(Data for processing begins)

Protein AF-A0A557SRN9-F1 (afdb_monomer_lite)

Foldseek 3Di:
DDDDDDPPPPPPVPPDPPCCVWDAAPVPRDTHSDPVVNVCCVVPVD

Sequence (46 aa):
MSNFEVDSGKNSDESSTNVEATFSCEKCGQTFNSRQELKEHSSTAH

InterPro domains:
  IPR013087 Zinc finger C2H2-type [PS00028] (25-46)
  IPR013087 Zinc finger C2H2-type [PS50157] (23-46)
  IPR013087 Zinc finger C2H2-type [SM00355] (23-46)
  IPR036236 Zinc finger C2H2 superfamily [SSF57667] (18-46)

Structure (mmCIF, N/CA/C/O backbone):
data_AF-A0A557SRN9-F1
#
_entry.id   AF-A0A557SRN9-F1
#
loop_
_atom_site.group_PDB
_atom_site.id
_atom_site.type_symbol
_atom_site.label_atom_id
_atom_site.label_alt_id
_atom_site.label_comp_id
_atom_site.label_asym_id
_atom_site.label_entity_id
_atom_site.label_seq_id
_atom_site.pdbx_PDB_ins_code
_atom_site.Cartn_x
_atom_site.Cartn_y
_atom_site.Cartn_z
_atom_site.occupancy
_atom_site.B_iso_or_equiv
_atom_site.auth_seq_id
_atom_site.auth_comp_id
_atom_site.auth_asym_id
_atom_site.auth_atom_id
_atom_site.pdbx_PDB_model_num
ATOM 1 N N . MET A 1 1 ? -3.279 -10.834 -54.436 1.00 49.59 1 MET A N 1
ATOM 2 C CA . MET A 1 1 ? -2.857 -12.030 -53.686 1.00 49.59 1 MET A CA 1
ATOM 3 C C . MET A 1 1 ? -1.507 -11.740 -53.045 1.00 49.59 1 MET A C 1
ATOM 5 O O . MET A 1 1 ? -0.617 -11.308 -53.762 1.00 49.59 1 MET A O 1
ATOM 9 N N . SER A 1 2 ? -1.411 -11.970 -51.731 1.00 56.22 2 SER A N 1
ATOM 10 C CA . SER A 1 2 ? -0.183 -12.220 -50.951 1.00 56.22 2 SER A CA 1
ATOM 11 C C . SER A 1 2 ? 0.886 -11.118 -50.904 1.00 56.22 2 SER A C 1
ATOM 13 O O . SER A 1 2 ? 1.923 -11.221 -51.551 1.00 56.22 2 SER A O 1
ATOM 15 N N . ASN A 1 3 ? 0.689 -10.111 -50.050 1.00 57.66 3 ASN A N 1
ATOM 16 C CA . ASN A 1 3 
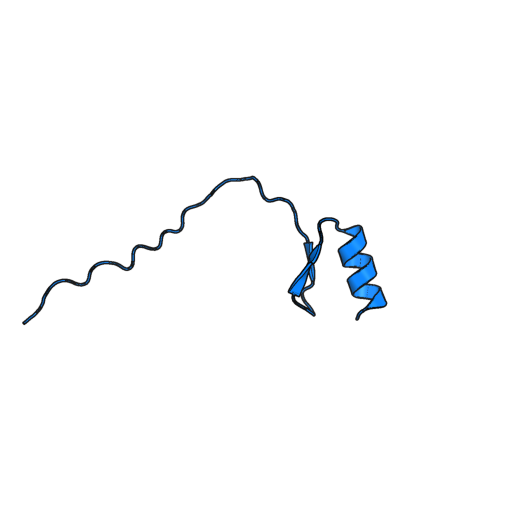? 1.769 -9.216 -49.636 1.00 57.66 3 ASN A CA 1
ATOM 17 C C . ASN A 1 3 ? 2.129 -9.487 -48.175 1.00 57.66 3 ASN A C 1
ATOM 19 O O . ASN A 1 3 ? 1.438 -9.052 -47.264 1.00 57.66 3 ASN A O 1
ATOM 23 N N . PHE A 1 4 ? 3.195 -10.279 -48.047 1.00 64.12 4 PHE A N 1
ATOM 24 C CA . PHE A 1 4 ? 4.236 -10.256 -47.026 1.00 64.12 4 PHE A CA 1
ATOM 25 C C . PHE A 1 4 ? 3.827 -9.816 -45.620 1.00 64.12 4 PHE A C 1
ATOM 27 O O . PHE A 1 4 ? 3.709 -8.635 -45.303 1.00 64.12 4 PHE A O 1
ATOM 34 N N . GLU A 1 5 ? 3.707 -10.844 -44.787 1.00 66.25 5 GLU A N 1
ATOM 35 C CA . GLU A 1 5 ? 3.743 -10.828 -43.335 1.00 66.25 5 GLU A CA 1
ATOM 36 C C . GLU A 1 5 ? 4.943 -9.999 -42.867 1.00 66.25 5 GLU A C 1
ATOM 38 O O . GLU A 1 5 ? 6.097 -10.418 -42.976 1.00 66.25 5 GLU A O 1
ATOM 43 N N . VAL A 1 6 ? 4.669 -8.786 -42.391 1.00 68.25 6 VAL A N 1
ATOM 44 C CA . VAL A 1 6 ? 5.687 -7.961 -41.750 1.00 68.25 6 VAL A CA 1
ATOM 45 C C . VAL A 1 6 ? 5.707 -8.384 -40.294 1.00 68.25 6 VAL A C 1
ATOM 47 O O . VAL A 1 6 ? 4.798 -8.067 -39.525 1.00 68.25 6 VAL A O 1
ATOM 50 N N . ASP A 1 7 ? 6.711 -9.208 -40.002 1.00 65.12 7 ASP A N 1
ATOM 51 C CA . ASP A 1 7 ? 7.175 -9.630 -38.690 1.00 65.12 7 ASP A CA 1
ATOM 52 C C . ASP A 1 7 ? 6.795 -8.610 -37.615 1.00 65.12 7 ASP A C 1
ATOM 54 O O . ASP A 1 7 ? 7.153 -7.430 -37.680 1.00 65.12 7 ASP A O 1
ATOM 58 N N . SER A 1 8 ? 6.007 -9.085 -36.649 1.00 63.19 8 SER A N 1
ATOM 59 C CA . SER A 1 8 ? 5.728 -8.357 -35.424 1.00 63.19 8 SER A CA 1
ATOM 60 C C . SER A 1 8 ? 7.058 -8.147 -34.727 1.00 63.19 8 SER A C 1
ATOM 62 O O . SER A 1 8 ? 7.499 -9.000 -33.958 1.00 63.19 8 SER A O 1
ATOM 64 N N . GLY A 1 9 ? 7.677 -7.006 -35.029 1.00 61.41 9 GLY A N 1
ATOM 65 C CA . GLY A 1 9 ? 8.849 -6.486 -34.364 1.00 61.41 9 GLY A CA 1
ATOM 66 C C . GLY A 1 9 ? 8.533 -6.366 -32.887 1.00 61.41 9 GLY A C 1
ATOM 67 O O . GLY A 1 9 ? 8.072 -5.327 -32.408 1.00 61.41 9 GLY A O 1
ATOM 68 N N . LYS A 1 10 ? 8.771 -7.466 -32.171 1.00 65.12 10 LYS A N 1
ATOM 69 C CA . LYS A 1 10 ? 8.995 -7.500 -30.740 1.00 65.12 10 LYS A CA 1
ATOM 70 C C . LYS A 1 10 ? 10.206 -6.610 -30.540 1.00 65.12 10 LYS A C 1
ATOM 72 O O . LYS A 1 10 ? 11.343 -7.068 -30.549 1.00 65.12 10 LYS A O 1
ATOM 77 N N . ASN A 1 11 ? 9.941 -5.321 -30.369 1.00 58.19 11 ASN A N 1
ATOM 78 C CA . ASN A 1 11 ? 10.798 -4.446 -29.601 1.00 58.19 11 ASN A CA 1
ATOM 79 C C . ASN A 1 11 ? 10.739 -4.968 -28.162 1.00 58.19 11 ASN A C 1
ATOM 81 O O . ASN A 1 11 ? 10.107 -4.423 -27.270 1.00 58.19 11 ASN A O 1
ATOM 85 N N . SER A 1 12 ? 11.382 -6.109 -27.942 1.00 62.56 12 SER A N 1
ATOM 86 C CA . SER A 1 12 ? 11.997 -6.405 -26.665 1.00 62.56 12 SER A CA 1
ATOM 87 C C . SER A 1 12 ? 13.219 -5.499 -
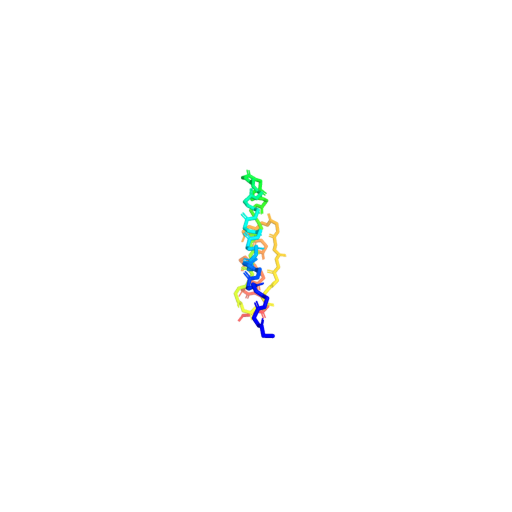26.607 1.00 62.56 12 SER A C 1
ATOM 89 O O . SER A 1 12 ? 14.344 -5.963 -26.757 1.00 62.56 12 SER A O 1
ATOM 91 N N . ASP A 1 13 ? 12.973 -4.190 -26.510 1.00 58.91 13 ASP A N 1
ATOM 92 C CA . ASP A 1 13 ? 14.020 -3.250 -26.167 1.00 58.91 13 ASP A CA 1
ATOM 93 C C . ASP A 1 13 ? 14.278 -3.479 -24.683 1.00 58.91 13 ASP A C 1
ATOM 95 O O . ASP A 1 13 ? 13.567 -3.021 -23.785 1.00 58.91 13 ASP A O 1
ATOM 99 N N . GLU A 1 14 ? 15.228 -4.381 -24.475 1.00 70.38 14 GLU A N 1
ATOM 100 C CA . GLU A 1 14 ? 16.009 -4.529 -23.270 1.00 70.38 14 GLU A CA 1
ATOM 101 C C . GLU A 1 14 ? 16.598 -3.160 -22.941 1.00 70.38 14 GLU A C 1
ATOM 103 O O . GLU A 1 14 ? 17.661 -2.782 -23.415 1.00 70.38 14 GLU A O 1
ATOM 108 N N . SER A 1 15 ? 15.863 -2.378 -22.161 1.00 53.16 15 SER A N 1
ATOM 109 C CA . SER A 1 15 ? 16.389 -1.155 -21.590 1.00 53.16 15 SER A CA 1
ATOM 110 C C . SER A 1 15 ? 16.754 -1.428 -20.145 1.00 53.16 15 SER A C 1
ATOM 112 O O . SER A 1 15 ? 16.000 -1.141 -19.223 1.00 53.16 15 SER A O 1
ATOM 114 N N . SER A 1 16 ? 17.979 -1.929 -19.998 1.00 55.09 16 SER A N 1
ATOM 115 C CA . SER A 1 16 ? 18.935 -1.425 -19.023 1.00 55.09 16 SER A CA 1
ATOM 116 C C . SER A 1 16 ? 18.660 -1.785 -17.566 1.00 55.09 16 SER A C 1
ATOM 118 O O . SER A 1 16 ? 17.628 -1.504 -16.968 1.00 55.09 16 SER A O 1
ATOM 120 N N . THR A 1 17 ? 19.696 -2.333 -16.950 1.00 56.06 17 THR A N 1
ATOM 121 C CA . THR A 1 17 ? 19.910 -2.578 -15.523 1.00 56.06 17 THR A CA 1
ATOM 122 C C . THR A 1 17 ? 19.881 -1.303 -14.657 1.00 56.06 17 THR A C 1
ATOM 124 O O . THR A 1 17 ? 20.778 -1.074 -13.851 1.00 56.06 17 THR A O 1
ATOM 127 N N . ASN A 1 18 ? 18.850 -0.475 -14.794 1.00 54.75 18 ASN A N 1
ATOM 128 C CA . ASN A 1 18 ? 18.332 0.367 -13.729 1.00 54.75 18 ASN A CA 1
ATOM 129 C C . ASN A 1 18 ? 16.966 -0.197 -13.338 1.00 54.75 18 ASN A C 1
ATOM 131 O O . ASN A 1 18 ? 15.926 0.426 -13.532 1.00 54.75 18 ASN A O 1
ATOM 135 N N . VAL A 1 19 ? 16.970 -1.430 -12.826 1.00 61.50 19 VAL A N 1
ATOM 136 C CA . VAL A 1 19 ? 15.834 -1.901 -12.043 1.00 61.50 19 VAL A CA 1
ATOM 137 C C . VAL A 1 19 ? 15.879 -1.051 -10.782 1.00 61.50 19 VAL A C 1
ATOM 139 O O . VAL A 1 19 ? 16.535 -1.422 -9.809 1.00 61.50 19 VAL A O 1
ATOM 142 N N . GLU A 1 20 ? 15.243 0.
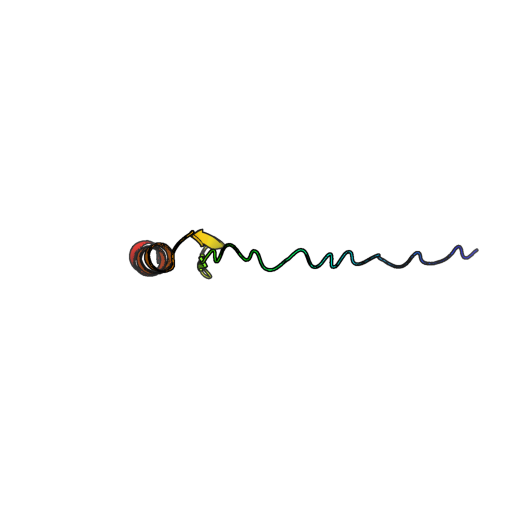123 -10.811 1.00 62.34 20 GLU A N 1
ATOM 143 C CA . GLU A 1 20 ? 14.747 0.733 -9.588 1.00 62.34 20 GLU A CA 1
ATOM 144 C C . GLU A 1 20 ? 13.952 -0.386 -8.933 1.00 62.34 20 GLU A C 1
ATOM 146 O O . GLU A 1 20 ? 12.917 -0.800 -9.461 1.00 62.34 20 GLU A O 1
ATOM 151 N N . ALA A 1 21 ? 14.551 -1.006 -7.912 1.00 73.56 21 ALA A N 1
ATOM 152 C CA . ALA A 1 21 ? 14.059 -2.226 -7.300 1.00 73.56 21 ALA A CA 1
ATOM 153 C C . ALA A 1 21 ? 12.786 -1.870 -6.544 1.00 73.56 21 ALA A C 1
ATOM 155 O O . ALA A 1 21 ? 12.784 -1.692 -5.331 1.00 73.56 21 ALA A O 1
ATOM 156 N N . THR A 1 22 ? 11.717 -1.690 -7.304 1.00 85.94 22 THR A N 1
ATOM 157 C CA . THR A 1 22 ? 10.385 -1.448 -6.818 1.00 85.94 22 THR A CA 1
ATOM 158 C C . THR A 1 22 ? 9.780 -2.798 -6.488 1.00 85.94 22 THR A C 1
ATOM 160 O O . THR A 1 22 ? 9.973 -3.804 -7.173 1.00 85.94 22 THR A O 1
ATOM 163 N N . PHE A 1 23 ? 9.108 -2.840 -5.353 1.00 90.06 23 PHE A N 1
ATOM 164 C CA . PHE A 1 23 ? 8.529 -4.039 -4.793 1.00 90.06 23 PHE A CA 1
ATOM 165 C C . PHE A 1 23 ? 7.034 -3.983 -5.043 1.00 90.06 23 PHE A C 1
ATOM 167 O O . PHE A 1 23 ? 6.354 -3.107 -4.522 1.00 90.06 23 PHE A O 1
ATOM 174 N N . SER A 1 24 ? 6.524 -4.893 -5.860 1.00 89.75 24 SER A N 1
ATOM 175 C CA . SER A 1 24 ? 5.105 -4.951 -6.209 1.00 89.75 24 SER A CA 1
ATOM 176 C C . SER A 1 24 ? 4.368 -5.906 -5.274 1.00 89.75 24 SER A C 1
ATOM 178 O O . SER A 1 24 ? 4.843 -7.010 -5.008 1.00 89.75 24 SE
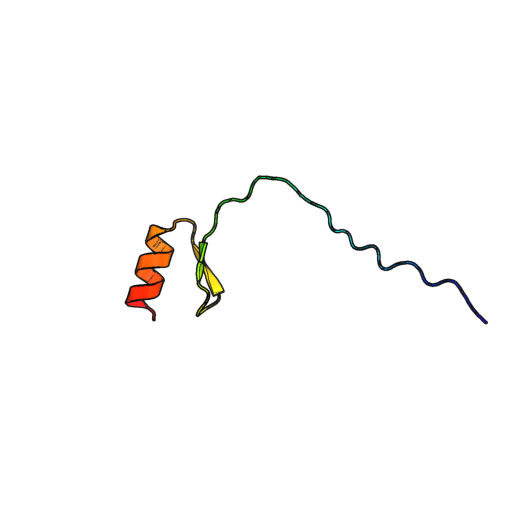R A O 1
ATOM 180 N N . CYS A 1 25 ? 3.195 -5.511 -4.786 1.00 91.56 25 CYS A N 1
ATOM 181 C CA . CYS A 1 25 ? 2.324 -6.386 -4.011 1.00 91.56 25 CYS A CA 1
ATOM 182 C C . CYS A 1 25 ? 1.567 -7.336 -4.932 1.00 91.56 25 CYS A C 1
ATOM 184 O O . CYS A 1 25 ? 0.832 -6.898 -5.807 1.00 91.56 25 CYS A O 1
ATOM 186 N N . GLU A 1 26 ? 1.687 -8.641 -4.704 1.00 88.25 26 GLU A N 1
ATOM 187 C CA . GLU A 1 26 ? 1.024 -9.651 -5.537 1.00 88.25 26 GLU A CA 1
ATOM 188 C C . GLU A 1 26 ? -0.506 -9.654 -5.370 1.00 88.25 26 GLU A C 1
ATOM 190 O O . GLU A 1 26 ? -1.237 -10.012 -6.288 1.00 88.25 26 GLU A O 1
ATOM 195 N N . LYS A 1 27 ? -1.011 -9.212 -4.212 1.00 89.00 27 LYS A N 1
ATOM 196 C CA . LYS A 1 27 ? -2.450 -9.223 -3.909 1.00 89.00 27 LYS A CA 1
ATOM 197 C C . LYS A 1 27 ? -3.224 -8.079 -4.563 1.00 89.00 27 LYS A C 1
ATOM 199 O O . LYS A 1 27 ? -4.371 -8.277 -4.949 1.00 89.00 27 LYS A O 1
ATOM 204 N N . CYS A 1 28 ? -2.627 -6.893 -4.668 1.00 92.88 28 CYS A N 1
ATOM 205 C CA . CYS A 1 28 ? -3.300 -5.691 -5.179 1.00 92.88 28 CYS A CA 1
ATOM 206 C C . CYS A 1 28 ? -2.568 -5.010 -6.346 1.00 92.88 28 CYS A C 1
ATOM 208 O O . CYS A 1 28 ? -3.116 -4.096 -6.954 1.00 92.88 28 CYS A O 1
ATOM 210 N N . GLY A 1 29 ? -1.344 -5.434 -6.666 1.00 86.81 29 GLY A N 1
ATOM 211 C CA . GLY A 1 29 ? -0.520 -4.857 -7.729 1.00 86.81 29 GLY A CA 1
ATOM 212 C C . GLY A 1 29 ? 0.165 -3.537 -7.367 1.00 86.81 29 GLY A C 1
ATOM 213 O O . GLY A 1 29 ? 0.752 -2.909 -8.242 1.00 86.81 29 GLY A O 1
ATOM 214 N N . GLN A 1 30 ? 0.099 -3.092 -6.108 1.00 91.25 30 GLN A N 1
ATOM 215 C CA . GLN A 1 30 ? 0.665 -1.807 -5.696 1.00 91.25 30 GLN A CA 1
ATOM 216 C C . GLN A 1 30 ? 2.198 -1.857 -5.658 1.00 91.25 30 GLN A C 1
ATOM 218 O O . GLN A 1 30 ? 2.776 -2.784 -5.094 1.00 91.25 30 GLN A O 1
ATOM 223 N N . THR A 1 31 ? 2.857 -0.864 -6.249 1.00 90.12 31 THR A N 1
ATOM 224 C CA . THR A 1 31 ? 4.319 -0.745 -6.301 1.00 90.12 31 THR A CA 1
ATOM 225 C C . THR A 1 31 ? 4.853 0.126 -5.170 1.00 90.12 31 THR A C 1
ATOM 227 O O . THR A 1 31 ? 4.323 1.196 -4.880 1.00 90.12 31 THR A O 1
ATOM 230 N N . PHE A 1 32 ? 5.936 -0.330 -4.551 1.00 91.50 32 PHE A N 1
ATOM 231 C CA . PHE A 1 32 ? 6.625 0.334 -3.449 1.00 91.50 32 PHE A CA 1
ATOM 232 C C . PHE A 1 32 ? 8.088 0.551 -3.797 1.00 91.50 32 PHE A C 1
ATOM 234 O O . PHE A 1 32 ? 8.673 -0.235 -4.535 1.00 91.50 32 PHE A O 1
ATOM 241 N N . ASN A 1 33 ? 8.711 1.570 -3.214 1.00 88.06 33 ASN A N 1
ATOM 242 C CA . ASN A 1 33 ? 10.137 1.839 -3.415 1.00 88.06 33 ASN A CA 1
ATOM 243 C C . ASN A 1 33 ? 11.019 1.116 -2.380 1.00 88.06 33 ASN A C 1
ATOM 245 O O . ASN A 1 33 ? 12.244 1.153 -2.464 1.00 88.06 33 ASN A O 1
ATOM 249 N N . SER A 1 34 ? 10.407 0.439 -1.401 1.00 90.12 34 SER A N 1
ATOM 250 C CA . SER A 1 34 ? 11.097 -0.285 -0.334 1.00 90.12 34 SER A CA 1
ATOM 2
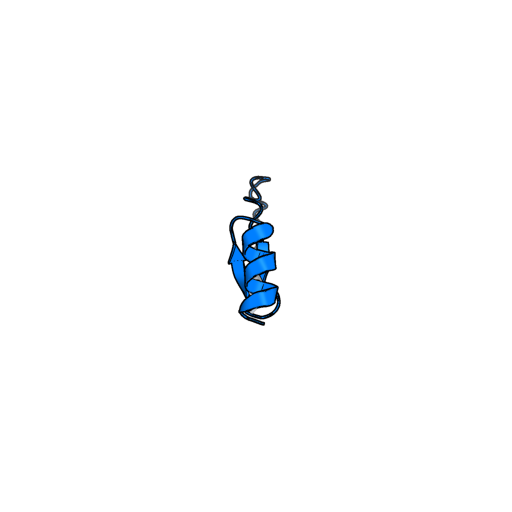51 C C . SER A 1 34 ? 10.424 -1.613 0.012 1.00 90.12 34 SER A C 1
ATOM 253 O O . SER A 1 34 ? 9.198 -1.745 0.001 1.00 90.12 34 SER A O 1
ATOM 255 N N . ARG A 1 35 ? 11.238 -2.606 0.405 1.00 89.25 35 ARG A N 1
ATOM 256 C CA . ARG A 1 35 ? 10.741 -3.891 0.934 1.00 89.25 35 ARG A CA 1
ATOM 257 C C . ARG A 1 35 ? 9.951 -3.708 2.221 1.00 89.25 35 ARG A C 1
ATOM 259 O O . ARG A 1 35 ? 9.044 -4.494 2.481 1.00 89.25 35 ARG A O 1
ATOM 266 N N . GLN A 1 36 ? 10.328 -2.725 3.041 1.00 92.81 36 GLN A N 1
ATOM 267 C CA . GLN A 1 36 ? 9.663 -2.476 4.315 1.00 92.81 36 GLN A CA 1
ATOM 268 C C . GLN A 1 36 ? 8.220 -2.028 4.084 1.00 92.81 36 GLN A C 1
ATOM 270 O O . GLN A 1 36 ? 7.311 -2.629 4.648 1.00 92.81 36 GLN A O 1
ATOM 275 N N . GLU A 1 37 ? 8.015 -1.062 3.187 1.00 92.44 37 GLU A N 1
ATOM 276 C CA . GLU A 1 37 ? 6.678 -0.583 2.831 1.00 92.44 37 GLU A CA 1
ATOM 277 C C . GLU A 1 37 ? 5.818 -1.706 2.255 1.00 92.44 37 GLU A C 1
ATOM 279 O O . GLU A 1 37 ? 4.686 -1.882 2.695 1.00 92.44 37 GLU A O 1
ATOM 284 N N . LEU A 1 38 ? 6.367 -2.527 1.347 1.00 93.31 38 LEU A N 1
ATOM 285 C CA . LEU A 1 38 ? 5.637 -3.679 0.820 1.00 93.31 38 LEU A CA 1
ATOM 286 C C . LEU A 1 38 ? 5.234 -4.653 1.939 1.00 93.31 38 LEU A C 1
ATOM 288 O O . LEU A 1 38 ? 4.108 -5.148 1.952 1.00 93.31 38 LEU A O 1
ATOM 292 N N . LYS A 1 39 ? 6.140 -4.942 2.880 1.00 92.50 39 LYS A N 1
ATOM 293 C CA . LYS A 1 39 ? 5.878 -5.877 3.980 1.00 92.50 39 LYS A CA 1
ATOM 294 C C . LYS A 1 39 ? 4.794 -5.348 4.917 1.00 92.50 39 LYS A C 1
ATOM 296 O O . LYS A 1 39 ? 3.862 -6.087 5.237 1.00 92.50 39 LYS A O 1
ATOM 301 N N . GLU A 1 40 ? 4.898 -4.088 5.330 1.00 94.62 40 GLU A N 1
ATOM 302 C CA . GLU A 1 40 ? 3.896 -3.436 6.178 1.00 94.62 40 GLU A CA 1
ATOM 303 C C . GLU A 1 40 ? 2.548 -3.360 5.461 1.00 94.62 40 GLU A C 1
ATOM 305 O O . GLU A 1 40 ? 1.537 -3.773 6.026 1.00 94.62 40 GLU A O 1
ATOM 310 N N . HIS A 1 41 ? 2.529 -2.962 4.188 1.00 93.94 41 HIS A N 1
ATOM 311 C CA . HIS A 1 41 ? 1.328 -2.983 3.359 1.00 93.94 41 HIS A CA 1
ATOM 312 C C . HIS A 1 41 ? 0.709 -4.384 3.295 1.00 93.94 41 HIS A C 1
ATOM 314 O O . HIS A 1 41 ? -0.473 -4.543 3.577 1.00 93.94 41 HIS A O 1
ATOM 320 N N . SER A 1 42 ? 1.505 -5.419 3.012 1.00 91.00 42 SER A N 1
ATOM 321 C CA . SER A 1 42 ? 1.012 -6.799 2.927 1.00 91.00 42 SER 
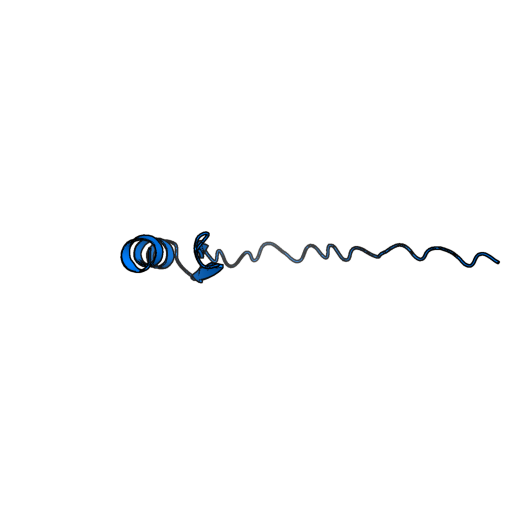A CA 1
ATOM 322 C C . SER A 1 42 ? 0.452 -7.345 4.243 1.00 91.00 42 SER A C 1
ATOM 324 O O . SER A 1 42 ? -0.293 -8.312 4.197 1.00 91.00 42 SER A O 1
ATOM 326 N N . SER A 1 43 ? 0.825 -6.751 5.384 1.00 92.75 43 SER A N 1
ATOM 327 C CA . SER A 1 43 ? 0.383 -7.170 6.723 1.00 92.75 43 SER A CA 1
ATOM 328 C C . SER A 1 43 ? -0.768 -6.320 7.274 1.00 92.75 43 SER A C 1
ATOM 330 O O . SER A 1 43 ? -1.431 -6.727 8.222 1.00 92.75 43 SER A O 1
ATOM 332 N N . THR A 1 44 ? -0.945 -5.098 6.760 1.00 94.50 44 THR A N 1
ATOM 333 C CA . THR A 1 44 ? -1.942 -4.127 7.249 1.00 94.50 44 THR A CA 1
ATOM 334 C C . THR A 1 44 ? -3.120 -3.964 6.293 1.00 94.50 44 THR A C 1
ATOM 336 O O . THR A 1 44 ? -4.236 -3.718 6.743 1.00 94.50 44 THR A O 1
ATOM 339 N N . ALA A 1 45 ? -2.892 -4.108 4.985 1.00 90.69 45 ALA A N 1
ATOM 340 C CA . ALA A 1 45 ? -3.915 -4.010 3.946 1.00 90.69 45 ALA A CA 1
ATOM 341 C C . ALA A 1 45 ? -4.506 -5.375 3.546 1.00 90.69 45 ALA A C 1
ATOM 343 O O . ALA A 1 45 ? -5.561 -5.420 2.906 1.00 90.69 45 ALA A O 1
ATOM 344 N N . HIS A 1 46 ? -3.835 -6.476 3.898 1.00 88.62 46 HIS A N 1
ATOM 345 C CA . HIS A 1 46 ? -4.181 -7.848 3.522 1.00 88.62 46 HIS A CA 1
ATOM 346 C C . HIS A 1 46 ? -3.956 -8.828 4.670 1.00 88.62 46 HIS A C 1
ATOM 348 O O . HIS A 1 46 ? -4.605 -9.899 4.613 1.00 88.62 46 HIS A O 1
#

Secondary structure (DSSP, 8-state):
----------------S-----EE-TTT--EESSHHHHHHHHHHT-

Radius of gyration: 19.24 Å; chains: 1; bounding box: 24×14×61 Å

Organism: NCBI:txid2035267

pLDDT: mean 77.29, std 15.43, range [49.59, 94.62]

(Data for processing ends)

Lines before the one containing "ATOM 334 C C" are to be left out; that line and every line after it through the end of the data should be copied exactly.

Exercise solution:
ATOM 334 C C . THR A 1 44 ? -3.120 -3.964 6.293 1.00 94.50 44 THR A C 1
ATOM 336 O O . THR A 1 44 ? -4.236 -3.718 6.743 1.00 94.50 44 THR A O 1
ATOM 339 N N . ALA A 1 45 ? -2.892 -4.108 4.985 1.00 90.69 45 ALA A N 1
ATOM 340 C CA . ALA A 1 45 ? -3.915 -4.010 3.946 1.00 90.69 45 ALA A CA 1
ATOM 341 C C . ALA A 1 45 ? -4.506 -5.375 3.546 1.00 90.69 45 ALA A C 1
ATOM 343 O O . ALA A 1 45 ? -5.561 -5.420 2.906 1.00 90.69 45 ALA A O 1
ATOM 344 N N . HIS A 1 46 ? -3.835 -6.476 3.898 1.00 88.62 46 HIS A N 1
ATOM 345 C CA . HIS A 1 46 ? -4.181 -7.848 3.522 1.00 88.62 46 HIS A CA 1
ATOM 346 C C . HIS A 1 46 ? -3.956 -8.828 4.670 1.00 88.62 46 HIS A C 1
ATOM 348 O O . HIS A 1 46 ? -4.605 -9.899 4.613 1.00 88.62 46 HIS A O 1
#

Secondary structure (DSSP, 8-state):
----------------S-----EE-TTT--EESSHHHHHHHHHHT-

Radius of gyration: 19.24 Å; chains: 1; bounding box: 24×14×61 Å

Organism: NCBI:txid2035267

pLDDT: mean 77.29, std 15.43, range [49.59, 94.62]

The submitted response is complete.